Regulations announced Friday would cover a broad range of goods, from gasoline and fish to grains and dairy.
Industry Canada says the proposed rules would benefit the economy by about $573 million over the next decade, once all costs are taken into account.
The Harper government has already moved to protect consumers at the gas pumps, with a 2011 law that sharply increased penalties for shortchanging drivers on litres pumped.
Friday's proposals, which have a 30-day period for feedback, would return Ottawa to an oversight role abandoned at least two decades ago, when mandatory periodic inspections on measuring devices ended.
The notice says the move would reverse the decline in measurement accuracy since the early 1980s, requiring firms to have their weigh-scales and other devices verified by private-sector inspectors approved by Measurement Canada.

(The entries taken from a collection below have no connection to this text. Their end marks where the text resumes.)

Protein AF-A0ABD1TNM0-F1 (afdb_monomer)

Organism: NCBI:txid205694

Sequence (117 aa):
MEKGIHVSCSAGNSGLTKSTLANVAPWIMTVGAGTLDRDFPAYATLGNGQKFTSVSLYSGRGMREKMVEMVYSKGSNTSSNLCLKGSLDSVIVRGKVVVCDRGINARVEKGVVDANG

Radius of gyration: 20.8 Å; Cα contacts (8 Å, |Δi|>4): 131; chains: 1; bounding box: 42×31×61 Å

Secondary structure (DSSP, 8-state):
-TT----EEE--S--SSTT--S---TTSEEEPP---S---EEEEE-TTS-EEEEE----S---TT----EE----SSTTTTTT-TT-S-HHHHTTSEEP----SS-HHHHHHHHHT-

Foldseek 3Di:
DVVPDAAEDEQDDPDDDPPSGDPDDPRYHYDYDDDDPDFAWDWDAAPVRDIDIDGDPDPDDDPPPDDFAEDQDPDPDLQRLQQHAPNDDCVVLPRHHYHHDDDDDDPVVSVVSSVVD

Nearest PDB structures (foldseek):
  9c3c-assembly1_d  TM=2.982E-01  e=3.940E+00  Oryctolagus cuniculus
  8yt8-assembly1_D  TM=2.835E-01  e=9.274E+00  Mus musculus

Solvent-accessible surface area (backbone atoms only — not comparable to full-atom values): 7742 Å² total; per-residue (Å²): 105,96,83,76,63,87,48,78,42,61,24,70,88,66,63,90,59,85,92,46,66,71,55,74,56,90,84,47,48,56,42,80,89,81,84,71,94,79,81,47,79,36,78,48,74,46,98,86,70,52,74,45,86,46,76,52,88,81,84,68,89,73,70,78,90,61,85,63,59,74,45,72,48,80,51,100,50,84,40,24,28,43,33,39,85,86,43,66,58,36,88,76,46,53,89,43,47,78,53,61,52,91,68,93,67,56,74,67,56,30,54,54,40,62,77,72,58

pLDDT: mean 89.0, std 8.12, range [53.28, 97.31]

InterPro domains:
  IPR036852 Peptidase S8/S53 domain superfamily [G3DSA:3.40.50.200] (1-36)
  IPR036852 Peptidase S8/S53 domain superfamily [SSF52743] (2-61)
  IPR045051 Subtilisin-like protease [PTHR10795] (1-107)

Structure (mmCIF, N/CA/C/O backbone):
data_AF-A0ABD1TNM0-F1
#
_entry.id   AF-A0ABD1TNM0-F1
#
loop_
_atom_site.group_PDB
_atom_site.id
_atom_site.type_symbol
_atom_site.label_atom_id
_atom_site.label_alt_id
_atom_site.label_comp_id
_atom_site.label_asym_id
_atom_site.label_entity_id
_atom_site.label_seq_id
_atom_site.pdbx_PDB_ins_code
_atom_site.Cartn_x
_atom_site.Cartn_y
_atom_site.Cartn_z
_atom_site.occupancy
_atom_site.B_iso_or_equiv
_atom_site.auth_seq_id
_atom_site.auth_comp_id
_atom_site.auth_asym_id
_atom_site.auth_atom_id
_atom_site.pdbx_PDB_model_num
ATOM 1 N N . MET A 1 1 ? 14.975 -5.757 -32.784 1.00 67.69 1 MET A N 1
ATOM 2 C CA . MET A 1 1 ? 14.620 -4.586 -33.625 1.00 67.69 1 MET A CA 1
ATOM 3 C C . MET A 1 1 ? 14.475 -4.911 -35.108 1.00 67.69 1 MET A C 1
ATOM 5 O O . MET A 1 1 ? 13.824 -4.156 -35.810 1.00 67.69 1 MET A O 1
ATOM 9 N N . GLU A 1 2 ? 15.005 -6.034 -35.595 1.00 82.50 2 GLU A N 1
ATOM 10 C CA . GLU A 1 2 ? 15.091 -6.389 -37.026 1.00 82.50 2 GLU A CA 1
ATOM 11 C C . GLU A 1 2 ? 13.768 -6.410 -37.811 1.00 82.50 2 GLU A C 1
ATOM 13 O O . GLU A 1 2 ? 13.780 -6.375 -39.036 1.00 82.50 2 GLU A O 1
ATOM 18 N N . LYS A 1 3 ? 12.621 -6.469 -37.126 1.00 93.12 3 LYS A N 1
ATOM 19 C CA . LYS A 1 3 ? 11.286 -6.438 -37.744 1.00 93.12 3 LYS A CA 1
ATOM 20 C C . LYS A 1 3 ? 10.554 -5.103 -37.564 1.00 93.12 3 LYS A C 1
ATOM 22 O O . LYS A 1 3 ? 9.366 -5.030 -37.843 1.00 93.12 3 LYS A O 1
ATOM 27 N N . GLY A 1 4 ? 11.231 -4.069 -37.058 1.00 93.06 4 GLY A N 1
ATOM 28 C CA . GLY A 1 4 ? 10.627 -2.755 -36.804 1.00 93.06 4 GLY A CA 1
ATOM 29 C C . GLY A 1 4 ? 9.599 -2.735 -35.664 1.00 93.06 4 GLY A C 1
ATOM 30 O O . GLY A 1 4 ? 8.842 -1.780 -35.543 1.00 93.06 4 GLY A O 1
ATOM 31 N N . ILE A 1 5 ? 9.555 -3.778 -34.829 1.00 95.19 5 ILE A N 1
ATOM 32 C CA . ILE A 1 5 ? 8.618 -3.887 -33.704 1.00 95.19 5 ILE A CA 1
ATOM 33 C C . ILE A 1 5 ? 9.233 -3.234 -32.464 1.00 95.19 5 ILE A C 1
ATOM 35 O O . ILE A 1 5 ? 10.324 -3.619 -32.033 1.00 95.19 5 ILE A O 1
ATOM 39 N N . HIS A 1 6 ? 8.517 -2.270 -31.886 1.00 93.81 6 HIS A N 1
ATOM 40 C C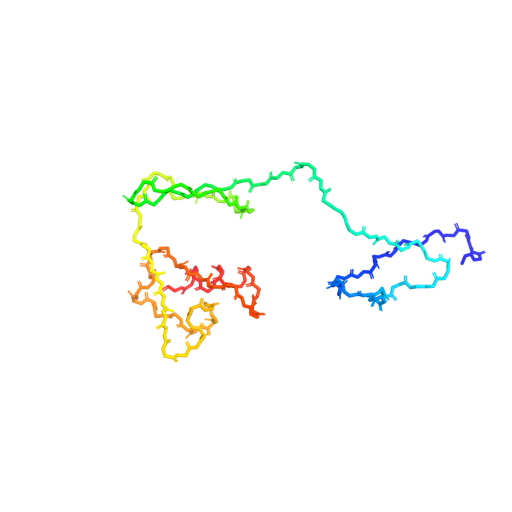A . HIS A 1 6 ? 8.895 -1.608 -30.641 1.00 93.81 6 HIS A CA 1
ATOM 41 C C . HIS A 1 6 ? 8.567 -2.481 -29.421 1.00 93.81 6 HIS A C 1
ATOM 43 O O . HIS A 1 6 ? 7.512 -3.111 -29.369 1.00 93.81 6 HIS A O 1
ATOM 49 N N . VAL A 1 7 ? 9.457 -2.491 -28.426 1.00 96.31 7 VAL A N 1
ATOM 50 C CA . VAL A 1 7 ? 9.296 -3.263 -27.187 1.00 96.31 7 VAL A CA 1
ATOM 51 C C . VAL A 1 7 ? 9.430 -2.328 -25.991 1.00 96.31 7 VAL A C 1
ATOM 53 O O . VAL A 1 7 ? 10.464 -1.682 -25.813 1.00 96.31 7 VAL A O 1
ATOM 56 N N . SER A 1 8 ? 8.388 -2.290 -25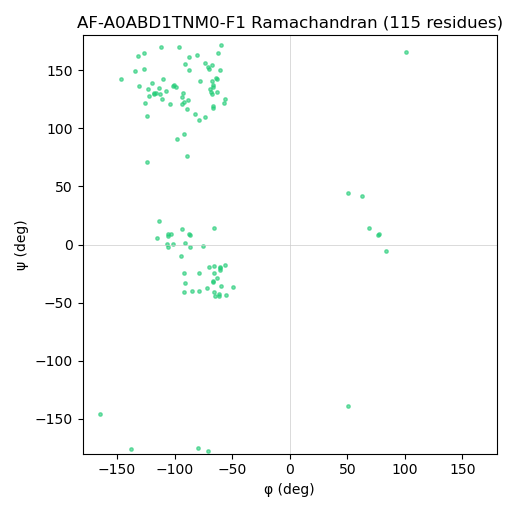.163 1.00 97.00 8 SER A N 1
ATOM 57 C CA . SER A 1 8 ? 8.346 -1.533 -23.913 1.00 97.00 8 SER A CA 1
ATOM 58 C C . SER A 1 8 ? 8.301 -2.493 -22.728 1.00 97.00 8 SER A C 1
ATOM 60 O O . SER A 1 8 ? 7.473 -3.404 -22.704 1.00 97.00 8 SER A O 1
ATOM 62 N N . CYS A 1 9 ? 9.186 -2.286 -21.751 1.00 97.25 9 CYS A N 1
ATOM 63 C CA . CYS A 1 9 ? 9.262 -3.094 -20.535 1.00 97.25 9 CYS A CA 1
ATOM 64 C C . CYS A 1 9 ? 9.392 -2.199 -19.297 1.00 97.25 9 CYS A C 1
ATOM 66 O O . CYS A 1 9 ? 10.001 -1.131 -19.343 1.00 97.25 9 CYS A O 1
ATOM 68 N N . SER A 1 10 ? 8.869 -2.644 -18.154 1.00 96.56 10 SER A N 1
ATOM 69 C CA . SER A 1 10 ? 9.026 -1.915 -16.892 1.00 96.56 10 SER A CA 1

Industry Canada cites the case of a farmer delivering milk to a big dairy that weighs the product on a faulty scale.
"In these transactions, farmers are the vulnerable parties and, while compliance rates are high, the measurement errors are weighted heavily in favour of the dairies," says the notice.
The new regulations would benefit businesses far more than consumers, the department says.
"Results show that consumers do not benefit greatly from the improvements, since so many transactions occur between businesses. Consumers receive four per cent of net benefits and bear no costs."
The proposals follow consultations with more than 3,000 stakeholders over a decade by Measurement Canada, an agency run by Industry Canada.
"It is anticipated that the number of examinations taking place in the marketplace will increase from the current 42,000 ... per year to over 250,000 per year," says the proposal.
"This increases the likelihood that measurement errors will be detected and corrected in a timely manner."